Germany Wants Unelected Council to Oversee National Budgets

The European Union needs a “stability council” to ensure nations stick to their budgets and to impose sanctions should they stray, German Economic Minister Philipp Rösler said August 9.

The council would be independently run and would determine how aid money is spent. “A stability council wouldn’t mean—‘you’re not getting any money,’ but rather, ‘we’ll apportion it for you,’” said Rösler.

Nations would face “competitiveness tests” to measure how well they are managing their budget. “If you fail them, there should be consequences,” he said.

He also said that Europe should pass a “debt brake” law, similar to the one Germany has. In Germany, this law forbids the government from borrowing more than 0.35 percent of gross domestic product.

Rösler said he would present this proposal at the next EU finance ministers meeting. However, a government official told the Financial Times Deutschland: “This is an opinion of the ministry and not a government position.”

Rösler’s statements come as members of German Chancellor Angela Merkel’s own coalition party are criticizing her for agreements she made at the eurozone summit on July 21. Some members of the Christian Democratic Union have called for an emergency party conference to debate the government’s eurozone policy.
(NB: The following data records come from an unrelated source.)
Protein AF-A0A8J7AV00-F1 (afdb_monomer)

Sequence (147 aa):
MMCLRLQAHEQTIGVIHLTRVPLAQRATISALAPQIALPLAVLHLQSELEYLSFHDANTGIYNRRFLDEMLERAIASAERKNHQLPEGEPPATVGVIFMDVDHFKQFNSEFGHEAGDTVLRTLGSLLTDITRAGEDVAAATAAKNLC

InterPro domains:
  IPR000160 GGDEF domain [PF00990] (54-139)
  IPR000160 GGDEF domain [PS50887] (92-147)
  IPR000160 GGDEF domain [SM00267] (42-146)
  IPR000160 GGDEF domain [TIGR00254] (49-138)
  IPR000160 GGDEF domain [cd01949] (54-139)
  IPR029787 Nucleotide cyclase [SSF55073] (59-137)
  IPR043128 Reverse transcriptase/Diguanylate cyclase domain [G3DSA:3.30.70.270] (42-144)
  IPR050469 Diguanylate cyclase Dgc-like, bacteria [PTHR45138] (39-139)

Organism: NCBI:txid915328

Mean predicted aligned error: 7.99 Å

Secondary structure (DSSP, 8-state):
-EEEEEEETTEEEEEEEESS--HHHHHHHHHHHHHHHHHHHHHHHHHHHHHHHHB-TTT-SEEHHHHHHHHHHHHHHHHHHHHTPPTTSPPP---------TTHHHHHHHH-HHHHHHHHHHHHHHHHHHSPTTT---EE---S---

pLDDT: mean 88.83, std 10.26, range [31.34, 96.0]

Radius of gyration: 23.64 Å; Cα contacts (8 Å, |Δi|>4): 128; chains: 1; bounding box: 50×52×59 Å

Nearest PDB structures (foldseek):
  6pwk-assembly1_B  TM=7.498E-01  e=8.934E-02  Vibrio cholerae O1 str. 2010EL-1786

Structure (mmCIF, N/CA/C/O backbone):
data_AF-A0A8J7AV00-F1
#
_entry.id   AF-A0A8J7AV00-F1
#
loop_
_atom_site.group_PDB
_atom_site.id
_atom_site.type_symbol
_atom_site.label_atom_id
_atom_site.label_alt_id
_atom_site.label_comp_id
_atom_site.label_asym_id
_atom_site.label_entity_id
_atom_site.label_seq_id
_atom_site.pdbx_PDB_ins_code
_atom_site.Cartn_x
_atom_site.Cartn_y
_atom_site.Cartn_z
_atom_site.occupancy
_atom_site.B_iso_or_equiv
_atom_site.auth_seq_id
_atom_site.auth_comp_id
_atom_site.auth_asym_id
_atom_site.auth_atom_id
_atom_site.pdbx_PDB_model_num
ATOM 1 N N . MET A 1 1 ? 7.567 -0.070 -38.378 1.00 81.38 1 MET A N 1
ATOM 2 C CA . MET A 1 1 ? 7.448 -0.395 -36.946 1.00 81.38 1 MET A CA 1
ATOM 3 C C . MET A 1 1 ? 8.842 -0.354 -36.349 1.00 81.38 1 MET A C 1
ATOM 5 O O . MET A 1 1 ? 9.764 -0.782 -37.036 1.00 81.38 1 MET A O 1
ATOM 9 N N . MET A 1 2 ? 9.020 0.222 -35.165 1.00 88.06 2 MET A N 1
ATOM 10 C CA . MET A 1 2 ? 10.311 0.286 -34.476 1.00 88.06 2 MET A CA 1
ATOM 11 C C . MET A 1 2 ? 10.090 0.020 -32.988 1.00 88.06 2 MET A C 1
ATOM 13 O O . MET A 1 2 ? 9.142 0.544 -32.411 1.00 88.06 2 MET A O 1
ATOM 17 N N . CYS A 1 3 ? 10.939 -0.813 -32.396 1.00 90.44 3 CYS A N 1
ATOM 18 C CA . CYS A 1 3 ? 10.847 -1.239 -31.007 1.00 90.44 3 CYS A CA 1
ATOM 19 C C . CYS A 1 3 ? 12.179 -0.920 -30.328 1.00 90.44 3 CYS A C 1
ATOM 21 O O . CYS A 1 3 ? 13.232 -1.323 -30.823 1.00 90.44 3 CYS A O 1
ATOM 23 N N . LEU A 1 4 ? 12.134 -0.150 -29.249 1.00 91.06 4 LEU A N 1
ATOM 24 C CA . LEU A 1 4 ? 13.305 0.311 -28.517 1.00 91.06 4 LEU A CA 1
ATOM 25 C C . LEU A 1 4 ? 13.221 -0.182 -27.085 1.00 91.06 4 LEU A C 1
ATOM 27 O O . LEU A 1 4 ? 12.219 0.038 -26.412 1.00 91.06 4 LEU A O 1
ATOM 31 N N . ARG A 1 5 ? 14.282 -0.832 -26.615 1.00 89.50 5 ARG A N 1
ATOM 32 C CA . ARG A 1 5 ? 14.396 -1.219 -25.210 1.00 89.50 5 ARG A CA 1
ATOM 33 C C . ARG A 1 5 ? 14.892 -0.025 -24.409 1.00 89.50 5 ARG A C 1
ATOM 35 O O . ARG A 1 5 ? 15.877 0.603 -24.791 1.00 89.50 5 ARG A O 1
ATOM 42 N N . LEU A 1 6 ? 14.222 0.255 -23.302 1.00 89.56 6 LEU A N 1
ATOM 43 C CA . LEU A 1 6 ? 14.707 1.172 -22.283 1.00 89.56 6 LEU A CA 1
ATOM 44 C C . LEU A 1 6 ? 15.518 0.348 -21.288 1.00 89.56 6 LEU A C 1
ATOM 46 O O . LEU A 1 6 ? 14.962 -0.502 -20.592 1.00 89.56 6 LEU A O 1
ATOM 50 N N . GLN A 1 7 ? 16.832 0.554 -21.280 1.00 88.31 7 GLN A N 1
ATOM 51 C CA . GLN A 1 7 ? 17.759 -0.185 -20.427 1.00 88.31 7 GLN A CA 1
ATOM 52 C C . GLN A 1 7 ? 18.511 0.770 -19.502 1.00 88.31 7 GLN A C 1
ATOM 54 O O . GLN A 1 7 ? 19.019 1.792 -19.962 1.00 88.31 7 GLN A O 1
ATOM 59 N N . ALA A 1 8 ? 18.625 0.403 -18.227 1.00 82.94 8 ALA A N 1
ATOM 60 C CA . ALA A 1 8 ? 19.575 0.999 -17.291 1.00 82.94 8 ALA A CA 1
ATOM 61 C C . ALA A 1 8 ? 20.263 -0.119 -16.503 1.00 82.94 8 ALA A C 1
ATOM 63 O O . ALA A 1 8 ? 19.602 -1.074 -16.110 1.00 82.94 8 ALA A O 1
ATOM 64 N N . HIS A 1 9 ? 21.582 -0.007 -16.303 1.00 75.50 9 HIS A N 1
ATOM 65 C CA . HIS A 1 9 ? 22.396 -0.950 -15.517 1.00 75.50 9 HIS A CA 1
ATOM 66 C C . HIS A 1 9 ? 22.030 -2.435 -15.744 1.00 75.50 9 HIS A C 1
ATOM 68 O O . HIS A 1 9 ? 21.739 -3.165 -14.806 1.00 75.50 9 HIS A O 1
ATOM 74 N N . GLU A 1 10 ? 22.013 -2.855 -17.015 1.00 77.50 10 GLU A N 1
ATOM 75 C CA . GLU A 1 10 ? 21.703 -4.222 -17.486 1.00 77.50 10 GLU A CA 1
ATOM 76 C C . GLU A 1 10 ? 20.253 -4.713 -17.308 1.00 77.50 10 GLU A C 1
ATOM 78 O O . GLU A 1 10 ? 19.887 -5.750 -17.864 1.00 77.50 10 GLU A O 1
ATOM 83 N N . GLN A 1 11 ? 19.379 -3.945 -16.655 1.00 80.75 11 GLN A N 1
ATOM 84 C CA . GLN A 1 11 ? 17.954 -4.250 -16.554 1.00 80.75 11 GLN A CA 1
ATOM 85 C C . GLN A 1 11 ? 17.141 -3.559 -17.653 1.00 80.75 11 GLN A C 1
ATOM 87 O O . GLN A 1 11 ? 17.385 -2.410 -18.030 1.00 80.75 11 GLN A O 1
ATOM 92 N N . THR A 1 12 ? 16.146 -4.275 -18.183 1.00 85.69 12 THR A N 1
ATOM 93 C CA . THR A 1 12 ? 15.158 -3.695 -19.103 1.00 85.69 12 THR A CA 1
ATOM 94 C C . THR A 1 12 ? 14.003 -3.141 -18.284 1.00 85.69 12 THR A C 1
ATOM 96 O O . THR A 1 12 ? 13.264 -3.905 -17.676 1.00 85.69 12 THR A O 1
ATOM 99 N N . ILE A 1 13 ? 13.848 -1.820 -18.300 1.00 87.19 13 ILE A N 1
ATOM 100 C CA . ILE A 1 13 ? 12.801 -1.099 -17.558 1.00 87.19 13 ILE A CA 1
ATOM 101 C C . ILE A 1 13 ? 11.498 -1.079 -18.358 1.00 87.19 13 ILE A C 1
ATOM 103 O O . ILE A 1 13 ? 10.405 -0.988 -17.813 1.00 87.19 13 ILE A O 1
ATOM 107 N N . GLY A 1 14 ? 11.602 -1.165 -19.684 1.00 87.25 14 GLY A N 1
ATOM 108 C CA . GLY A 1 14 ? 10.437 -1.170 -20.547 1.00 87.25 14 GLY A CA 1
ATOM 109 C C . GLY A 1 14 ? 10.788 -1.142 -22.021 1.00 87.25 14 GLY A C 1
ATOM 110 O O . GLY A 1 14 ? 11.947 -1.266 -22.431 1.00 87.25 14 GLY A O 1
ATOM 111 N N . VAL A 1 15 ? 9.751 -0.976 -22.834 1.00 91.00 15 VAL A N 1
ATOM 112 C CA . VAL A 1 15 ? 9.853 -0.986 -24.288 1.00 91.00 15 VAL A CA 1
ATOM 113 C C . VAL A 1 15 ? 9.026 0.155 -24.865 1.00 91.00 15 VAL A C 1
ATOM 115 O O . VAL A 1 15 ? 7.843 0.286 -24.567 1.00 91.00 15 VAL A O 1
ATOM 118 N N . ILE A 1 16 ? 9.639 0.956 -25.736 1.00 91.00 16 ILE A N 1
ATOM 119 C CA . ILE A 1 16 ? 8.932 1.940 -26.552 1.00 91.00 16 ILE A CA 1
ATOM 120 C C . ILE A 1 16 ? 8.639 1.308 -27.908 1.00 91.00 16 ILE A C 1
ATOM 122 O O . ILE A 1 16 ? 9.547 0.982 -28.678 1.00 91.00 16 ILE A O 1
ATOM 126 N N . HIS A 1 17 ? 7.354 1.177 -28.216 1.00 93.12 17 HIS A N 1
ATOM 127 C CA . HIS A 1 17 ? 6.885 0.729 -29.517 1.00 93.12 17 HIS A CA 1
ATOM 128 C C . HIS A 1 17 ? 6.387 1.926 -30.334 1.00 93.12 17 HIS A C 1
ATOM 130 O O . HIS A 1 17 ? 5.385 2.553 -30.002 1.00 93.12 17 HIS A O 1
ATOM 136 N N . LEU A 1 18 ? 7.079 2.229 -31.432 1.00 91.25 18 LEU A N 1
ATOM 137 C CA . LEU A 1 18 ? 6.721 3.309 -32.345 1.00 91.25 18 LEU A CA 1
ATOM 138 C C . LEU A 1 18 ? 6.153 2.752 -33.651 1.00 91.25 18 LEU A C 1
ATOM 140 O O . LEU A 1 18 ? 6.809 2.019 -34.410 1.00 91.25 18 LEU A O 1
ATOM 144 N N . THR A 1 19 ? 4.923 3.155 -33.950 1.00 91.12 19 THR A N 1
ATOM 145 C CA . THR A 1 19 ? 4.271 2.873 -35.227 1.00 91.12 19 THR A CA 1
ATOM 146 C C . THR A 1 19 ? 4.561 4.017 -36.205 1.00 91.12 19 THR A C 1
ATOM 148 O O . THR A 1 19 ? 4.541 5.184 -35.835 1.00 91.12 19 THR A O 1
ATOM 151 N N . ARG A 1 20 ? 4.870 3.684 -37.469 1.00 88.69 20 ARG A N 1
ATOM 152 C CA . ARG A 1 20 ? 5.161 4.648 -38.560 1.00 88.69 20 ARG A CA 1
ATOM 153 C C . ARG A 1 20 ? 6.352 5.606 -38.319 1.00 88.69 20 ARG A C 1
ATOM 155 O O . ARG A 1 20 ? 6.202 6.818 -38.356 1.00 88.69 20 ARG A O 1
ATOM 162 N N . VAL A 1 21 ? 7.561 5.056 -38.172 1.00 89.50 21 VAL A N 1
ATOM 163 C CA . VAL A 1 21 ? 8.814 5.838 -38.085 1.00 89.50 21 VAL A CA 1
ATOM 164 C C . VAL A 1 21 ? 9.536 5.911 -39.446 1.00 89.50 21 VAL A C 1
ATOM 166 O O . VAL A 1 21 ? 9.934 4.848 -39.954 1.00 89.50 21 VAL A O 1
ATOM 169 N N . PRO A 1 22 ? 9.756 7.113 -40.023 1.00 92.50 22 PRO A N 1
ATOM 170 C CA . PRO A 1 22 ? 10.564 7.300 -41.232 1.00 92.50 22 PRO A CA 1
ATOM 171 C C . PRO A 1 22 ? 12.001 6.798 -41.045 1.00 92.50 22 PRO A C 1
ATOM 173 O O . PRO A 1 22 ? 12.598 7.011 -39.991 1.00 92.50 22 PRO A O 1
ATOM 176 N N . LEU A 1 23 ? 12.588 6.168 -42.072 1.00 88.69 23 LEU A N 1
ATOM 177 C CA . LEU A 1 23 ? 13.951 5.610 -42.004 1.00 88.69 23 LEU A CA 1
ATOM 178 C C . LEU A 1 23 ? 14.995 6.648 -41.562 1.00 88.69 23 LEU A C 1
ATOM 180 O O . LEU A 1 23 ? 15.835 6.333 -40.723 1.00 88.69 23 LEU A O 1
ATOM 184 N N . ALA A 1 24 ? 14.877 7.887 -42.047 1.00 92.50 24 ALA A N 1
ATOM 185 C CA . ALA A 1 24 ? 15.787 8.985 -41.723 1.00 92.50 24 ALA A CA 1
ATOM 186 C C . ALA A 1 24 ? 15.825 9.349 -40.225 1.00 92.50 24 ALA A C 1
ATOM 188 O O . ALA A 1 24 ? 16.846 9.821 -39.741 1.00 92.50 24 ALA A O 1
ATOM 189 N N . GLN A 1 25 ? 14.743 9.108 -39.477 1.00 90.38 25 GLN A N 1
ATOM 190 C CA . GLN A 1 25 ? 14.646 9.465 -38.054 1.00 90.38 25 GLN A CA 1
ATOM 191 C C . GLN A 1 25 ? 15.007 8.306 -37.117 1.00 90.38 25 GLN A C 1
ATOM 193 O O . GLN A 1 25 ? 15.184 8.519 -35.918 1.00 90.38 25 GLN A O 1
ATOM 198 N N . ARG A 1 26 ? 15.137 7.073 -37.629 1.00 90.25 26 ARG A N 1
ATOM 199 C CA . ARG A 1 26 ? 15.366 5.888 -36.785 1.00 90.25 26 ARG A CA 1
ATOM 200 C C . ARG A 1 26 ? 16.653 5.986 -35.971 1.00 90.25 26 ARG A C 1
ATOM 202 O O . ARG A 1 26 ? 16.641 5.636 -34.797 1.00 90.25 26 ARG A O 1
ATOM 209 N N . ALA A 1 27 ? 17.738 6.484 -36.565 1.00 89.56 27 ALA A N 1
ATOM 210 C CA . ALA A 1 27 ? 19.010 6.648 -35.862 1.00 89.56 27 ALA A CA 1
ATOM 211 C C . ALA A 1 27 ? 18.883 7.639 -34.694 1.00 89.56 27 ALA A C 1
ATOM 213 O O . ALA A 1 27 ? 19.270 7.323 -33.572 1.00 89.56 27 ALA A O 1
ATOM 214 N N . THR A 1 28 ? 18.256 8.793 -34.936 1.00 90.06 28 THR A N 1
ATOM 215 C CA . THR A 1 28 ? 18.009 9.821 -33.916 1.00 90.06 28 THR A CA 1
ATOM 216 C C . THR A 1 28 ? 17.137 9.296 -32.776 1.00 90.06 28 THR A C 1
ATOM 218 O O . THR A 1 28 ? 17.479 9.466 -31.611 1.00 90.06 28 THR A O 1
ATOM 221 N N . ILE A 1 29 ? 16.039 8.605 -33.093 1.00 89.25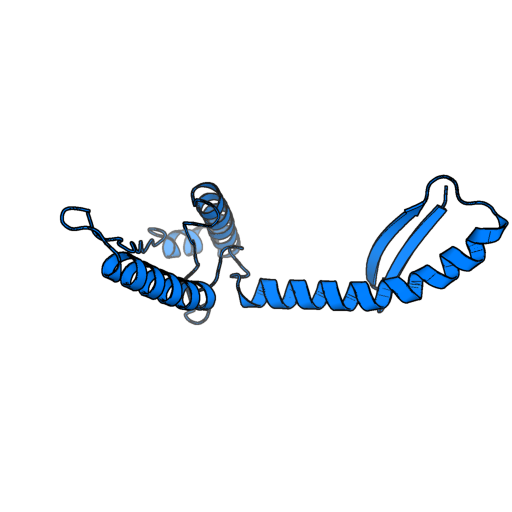 29 ILE A N 1
ATOM 222 C CA . ILE A 1 29 ? 15.129 8.035 -32.088 1.00 89.25 29 ILE A CA 1
ATOM 223 C C . ILE A 1 29 ? 15.837 6.937 -31.279 1.00 89.25 29 ILE A C 1
ATOM 225 O O . ILE A 1 29 ? 15.700 6.885 -30.058 1.00 89.25 29 ILE A O 1
ATOM 229 N N . SER A 1 30 ? 16.645 6.091 -31.924 1.00 88.25 30 SER A N 1
ATOM 230 C CA . SER A 1 30 ? 17.435 5.077 -31.217 1.00 88.25 30 SER A CA 1
ATOM 231 C C . SER A 1 30 ? 18.468 5.695 -30.275 1.00 88.25 30 SER A C 1
ATOM 233 O O . SER A 1 30 ? 18.682 5.164 -29.190 1.00 88.25 30 SER A O 1
ATOM 235 N N . ALA A 1 31 ? 19.088 6.810 -30.668 1.00 88.62 31 ALA A N 1
ATOM 236 C CA . ALA A 1 31 ? 20.049 7.533 -29.839 1.00 88.62 31 ALA A CA 1
ATOM 237 C C . ALA A 1 31 ? 19.397 8.245 -28.638 1.00 88.62 31 ALA A C 1
ATOM 239 O O . ALA A 1 31 ? 20.074 8.524 -27.649 1.00 88.62 31 ALA A O 1
ATOM 240 N N . LEU A 1 32 ? 18.090 8.518 -28.703 1.00 88.12 32 LEU A N 1
ATOM 241 C CA . LEU A 1 32 ? 17.335 9.133 -27.611 1.00 88.12 32 LEU A CA 1
ATOM 242 C C . LEU A 1 32 ? 16.896 8.113 -26.547 1.00 88.12 32 LEU A C 1
ATOM 244 O O . LEU A 1 32 ? 16.721 8.479 -25.388 1.00 88.12 32 LEU A O 1
ATOM 248 N N . ALA A 1 33 ? 16.751 6.833 -26.907 1.00 86.25 33 ALA A N 1
ATOM 249 C CA . ALA A 1 33 ? 16.270 5.801 -25.985 1.00 86.25 33 ALA A CA 1
ATOM 250 C C . ALA A 1 33 ? 17.080 5.717 -24.670 1.00 86.25 33 ALA A C 1
ATOM 252 O O . ALA A 1 33 ? 16.449 5.710 -23.613 1.00 86.25 33 ALA A O 1
ATOM 253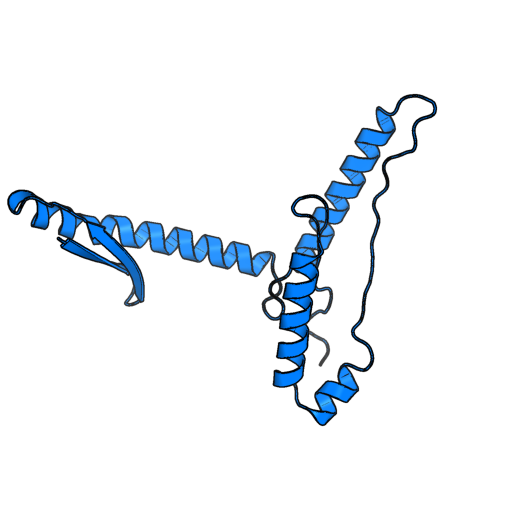 N N . PRO A 1 34 ? 18.431 5.748 -24.670 1.00 83.62 34 PRO A N 1
ATOM 254 C CA . PRO A 1 34 ? 19.208 5.7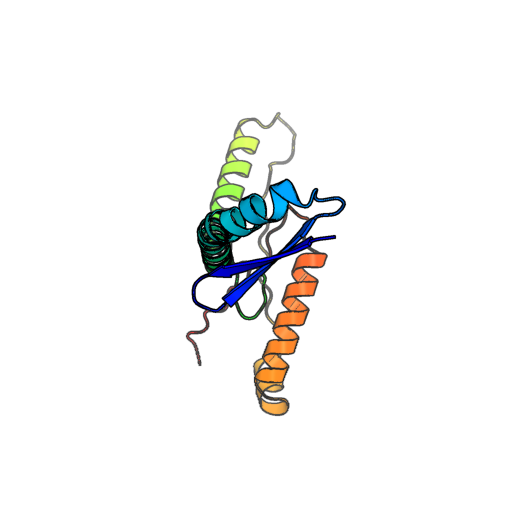54 -23.427 1.00 83.62 34 PRO A CA 1
ATOM 255 C C . PRO A 1 34 ? 19.014 7.022 -22.583 1.00 83.62 34 PRO A C 1
ATOM 257 O O . PRO A 1 34 ? 19.027 6.947 -21.357 1.00 83.62 34 PRO A O 1
ATOM 260 N N . GLN A 1 35 ? 18.798 8.179 -23.223 1.00 88.19 35 GLN A N 1
ATOM 261 C CA . GLN A 1 35 ? 18.606 9.462 -22.529 1.00 88.19 35 GLN A CA 1
ATOM 262 C C . GLN A 1 35 ? 17.293 9.496 -21.740 1.00 88.19 35 GLN A C 1
ATOM 264 O O . GLN A 1 35 ? 17.208 10.167 -20.719 1.00 88.19 35 GLN A O 1
ATOM 269 N N . ILE A 1 36 ? 16.283 8.758 -22.205 1.00 88.69 36 ILE A N 1
ATOM 270 C CA . ILE A 1 36 ? 14.989 8.615 -21.529 1.00 88.69 36 ILE A CA 1
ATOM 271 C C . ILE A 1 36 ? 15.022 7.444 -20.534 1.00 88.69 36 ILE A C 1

To win German approval, the eurozone’s bailouts must give Germany a level of power over the nations it is bailing out. Without that, German politicians do not dare back them.

Stratfor’s Peter Zeihan points out that this proposal would seem to force eurozone nations to make their economies more like Germany’s. This would not be good for them. Their economies are fundamentally different, and imposing these kind of conditions on them would make growth “almost impossible,” says Zeihan.

“If the European Financial Stability Fund is going to be expanded to the volume that is necessary to make a real difference in the euro crisis, Germany is going to have to be bought off,” he says. “This may well be the price.”

This stability council, then, would put Germany at the top of the eurozone and keep the other nations in their place.